EXERCISE DESCRIPTION> Taking the line with "ATOM 104 C CA" as the first and the line with "ATOM 118 C CA" as the last, set down exactly every line in that range from the entries below, and no more.

(Data records)
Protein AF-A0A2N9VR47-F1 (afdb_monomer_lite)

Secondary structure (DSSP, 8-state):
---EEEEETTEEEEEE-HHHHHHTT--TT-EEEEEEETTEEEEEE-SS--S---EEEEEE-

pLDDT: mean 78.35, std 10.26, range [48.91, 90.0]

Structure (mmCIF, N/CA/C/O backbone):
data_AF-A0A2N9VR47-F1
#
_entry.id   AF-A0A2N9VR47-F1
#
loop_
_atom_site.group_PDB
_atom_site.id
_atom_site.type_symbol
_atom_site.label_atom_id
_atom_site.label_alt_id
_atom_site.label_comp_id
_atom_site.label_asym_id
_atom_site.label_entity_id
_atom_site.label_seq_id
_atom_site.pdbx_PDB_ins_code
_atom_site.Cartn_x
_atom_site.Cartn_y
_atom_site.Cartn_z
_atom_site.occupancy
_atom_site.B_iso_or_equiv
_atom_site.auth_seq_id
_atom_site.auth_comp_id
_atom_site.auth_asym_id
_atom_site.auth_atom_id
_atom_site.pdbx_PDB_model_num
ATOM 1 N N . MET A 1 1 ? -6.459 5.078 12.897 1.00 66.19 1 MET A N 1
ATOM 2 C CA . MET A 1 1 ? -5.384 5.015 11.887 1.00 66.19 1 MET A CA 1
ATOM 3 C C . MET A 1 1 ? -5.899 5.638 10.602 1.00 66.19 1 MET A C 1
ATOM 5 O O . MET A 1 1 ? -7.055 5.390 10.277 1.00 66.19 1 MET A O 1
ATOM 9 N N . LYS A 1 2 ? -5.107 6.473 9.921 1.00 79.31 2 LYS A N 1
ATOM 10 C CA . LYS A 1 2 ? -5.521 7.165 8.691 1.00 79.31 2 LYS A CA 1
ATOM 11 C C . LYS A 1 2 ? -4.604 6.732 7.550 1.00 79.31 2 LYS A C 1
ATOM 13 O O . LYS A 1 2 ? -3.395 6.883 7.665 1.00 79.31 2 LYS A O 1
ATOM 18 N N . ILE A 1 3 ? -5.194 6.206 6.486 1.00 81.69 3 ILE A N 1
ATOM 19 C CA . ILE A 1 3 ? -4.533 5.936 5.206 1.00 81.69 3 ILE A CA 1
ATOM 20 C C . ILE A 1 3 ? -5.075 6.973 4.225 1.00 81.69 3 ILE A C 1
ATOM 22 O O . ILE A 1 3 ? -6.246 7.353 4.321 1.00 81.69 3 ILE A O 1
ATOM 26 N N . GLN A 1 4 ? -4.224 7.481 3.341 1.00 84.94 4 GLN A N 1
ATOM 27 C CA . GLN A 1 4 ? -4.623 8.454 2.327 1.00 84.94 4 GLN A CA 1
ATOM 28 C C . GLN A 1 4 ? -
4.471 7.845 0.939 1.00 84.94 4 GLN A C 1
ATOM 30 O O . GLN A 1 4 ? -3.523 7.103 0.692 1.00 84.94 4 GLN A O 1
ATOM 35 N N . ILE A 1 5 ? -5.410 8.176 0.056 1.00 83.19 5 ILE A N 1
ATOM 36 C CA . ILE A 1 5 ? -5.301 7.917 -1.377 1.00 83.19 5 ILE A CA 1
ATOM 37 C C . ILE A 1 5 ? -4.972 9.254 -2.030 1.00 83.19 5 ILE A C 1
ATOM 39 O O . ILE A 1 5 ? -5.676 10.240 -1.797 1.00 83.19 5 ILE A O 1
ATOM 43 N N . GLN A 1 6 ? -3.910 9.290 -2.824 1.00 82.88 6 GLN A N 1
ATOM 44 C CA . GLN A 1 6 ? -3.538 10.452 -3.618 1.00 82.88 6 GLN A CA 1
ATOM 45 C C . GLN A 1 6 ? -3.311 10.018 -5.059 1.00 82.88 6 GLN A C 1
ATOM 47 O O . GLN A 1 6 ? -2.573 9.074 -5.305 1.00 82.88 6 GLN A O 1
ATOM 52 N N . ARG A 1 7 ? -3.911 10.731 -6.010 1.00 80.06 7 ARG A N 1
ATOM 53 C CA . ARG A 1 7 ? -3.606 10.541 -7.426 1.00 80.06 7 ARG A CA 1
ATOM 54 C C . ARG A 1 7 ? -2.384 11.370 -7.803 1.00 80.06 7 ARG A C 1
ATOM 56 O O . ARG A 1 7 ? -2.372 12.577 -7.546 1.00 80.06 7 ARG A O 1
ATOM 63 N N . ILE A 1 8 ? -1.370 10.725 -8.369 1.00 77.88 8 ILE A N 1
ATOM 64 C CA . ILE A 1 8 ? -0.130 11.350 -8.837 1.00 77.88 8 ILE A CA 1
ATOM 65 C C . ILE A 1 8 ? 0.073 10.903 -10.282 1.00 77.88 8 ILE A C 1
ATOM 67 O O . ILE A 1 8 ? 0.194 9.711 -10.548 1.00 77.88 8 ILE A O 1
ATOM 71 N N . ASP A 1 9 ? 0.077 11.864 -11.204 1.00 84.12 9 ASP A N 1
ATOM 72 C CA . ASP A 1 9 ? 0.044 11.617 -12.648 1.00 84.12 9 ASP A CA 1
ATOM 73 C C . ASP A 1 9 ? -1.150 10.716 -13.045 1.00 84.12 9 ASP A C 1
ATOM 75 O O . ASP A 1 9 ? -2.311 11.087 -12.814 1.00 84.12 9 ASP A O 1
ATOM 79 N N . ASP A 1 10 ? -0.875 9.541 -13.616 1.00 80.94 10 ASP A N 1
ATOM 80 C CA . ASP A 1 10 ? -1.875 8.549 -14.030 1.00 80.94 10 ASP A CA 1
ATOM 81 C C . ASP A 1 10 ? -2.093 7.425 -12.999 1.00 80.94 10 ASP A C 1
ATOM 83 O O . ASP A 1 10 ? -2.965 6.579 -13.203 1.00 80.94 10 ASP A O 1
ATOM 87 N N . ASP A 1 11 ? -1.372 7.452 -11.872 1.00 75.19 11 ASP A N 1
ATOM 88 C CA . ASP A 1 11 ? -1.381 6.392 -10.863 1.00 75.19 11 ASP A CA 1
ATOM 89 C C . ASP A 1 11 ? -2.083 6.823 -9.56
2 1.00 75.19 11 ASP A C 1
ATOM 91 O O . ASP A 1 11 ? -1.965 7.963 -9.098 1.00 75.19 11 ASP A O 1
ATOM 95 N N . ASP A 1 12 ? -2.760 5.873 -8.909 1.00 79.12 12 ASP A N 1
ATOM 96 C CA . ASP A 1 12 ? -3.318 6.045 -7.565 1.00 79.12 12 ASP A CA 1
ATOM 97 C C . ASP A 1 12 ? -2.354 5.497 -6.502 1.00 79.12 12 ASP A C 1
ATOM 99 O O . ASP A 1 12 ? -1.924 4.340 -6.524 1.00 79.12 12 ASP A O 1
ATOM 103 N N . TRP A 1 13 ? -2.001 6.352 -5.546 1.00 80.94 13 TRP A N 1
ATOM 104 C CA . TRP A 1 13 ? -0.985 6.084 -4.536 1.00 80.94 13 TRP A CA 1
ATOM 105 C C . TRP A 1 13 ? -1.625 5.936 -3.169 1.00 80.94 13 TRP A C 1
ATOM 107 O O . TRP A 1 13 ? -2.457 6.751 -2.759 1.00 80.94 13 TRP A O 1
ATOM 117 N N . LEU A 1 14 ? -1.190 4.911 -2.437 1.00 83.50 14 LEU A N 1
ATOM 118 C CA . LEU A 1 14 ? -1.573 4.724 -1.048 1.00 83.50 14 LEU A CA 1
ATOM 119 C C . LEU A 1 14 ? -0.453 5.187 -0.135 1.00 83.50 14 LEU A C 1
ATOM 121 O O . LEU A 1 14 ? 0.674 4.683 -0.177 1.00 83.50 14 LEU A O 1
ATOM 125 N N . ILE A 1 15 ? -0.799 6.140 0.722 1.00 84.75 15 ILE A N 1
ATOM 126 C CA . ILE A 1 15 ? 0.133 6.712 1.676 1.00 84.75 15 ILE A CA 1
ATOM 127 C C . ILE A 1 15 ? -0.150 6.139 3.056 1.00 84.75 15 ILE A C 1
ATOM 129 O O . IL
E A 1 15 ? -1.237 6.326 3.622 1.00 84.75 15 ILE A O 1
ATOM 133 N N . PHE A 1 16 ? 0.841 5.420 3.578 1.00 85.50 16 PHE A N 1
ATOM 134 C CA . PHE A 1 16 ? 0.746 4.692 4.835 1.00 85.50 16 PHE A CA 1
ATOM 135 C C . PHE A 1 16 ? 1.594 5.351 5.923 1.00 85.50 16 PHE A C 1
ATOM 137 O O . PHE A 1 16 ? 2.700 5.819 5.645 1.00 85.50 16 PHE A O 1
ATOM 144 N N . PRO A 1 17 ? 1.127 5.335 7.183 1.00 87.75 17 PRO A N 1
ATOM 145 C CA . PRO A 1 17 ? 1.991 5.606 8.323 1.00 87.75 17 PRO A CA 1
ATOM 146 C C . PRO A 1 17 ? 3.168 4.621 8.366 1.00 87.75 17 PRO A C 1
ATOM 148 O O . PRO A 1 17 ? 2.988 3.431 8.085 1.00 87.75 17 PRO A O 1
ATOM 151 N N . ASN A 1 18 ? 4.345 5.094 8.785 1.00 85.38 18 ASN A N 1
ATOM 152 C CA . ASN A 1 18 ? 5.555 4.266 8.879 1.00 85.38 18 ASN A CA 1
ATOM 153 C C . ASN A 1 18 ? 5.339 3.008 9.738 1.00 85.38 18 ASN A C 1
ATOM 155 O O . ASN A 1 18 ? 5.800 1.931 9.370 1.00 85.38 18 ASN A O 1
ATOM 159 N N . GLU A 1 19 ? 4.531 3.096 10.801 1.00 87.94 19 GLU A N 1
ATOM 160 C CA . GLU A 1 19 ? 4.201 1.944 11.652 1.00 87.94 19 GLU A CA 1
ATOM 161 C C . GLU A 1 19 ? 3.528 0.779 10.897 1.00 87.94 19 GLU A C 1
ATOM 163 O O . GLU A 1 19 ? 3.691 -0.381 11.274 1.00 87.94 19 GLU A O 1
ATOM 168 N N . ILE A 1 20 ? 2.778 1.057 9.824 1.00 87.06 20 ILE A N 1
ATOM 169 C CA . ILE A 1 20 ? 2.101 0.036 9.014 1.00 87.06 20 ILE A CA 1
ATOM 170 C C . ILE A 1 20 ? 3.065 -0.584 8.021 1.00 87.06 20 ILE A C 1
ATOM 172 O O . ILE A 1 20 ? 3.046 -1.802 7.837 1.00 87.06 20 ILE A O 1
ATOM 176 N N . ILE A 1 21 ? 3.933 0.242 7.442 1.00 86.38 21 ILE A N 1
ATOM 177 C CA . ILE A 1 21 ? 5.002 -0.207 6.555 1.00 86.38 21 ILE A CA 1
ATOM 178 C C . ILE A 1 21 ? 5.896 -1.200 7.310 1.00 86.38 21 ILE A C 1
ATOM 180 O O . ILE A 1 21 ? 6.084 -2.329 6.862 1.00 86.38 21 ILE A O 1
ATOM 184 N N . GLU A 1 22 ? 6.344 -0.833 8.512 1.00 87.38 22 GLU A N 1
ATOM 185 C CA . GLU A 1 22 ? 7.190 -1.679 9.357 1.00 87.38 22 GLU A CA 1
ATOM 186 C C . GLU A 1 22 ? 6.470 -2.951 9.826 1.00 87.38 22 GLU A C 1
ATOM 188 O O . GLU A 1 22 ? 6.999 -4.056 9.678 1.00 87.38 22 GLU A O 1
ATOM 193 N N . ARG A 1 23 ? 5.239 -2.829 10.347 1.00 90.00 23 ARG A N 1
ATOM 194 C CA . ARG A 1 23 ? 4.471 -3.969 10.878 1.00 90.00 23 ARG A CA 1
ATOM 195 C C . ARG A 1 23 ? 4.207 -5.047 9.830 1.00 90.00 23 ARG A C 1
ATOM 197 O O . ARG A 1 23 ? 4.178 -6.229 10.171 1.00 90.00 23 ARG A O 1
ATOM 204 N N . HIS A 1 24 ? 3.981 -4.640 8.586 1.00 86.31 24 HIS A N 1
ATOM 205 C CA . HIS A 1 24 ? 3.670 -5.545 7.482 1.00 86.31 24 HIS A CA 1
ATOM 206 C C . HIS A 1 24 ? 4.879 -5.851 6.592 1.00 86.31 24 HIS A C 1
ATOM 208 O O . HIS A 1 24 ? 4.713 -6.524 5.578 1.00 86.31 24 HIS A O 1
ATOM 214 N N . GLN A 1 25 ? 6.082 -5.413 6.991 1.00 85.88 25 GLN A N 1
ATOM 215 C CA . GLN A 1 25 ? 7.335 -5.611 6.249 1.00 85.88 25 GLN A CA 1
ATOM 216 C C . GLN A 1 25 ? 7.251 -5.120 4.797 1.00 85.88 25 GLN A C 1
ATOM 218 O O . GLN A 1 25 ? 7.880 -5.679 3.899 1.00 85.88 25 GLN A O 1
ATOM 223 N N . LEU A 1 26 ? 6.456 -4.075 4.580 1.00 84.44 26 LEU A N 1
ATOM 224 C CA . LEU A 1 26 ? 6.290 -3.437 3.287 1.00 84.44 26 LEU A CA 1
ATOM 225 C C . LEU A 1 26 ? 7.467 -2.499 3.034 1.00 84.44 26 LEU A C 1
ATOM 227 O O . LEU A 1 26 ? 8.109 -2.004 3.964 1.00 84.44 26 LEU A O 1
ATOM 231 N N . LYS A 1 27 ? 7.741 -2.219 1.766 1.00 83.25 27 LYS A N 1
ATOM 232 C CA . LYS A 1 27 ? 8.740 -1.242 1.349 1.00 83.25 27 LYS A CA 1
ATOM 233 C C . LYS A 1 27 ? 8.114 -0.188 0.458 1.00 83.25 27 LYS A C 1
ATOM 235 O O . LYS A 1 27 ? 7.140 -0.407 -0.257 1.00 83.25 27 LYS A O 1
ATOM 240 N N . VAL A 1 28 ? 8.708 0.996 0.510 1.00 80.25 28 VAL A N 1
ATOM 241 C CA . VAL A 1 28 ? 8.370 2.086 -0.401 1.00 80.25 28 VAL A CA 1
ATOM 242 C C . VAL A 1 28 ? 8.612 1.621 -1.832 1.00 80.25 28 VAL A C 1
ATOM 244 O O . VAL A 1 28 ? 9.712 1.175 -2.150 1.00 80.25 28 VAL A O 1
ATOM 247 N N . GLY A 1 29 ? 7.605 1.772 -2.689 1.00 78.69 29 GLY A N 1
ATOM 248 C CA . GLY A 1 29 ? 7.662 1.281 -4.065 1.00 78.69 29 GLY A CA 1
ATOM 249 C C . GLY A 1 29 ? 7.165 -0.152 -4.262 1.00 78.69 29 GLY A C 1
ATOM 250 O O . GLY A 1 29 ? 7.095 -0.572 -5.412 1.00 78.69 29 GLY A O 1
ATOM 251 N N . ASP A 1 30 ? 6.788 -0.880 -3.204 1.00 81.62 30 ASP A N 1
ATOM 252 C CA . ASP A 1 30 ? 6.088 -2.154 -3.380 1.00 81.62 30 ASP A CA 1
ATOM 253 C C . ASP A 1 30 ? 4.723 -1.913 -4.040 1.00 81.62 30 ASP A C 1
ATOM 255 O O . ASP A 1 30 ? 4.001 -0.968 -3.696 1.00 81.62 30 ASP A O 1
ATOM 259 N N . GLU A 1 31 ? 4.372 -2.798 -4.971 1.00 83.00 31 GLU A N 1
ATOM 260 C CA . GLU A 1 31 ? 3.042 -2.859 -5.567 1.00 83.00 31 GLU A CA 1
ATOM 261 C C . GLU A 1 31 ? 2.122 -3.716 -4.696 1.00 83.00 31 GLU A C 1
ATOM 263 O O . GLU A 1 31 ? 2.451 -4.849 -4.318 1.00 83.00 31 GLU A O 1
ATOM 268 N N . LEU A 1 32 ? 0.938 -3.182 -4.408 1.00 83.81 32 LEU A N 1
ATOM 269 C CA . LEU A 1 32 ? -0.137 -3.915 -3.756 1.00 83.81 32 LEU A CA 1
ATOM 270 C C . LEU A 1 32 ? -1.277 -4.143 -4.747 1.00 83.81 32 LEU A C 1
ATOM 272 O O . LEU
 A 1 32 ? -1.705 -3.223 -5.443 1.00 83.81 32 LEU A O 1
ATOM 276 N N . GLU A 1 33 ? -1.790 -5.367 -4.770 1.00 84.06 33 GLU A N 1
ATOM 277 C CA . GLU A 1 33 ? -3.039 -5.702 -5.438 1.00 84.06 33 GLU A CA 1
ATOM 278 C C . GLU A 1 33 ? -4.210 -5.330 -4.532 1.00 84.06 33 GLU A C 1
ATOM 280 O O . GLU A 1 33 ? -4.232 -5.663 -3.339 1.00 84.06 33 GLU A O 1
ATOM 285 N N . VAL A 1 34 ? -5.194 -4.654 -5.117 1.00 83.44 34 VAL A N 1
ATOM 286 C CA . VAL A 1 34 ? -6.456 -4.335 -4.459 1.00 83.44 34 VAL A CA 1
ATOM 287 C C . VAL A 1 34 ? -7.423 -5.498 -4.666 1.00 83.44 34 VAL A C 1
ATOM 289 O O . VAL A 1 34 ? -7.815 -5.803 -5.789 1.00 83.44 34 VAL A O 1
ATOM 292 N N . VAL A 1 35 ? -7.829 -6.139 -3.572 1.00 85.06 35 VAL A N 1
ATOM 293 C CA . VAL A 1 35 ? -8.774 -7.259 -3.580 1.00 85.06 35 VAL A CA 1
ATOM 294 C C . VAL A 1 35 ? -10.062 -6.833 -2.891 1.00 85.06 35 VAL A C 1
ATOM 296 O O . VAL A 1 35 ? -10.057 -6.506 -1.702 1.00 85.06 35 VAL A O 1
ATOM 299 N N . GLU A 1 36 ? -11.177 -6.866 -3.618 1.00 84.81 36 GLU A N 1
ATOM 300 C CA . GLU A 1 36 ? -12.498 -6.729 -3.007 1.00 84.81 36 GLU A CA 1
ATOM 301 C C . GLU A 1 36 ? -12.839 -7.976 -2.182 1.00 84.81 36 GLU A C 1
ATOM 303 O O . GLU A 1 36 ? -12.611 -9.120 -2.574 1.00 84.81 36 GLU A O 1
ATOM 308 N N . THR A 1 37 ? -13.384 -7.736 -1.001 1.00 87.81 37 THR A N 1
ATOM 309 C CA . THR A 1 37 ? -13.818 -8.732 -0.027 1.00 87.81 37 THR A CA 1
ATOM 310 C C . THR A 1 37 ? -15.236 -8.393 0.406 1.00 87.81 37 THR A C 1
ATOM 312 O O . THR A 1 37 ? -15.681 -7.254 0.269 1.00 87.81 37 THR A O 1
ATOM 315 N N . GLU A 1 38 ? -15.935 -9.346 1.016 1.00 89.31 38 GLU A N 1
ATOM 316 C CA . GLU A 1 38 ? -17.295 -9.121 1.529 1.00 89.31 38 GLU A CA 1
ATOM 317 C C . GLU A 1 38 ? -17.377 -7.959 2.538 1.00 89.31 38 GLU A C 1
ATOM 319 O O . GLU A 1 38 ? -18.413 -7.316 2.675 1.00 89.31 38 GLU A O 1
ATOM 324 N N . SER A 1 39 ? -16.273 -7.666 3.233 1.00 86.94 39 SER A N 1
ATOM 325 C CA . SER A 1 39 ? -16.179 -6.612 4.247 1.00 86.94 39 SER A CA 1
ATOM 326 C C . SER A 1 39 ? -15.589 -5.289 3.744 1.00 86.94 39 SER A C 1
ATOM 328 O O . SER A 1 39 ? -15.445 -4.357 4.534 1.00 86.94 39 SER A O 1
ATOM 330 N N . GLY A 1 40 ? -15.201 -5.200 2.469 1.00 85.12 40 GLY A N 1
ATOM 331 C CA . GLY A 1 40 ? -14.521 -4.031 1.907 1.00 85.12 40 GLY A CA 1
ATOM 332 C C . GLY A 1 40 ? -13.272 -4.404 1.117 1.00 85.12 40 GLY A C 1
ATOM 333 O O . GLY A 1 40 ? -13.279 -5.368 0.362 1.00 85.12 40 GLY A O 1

REPLY>
ATOM 104 C CA . TRP A 1 13 ? -0.985 6.084 -4.536 1.00 80.94 13 TRP A CA 1
ATOM 105 C C . TRP A 1 13 ? -1.625 5.936 -3.169 1.00 80.94 13 TRP A C 1
ATOM 107 O O . TRP A 1 13 ? -2.457 6.751 -2.759 1.00 80.94 13 TRP A O 1
ATOM 117 N N . LEU A 1 14 ? -1.190 4.911 -2.437 1.00 83.50 14 LEU A N 1
ATOM 118 C CA . LEU A 1 14 ? -1.573 4.724 -1.048 1.00 83.50 14 LEU A CA 1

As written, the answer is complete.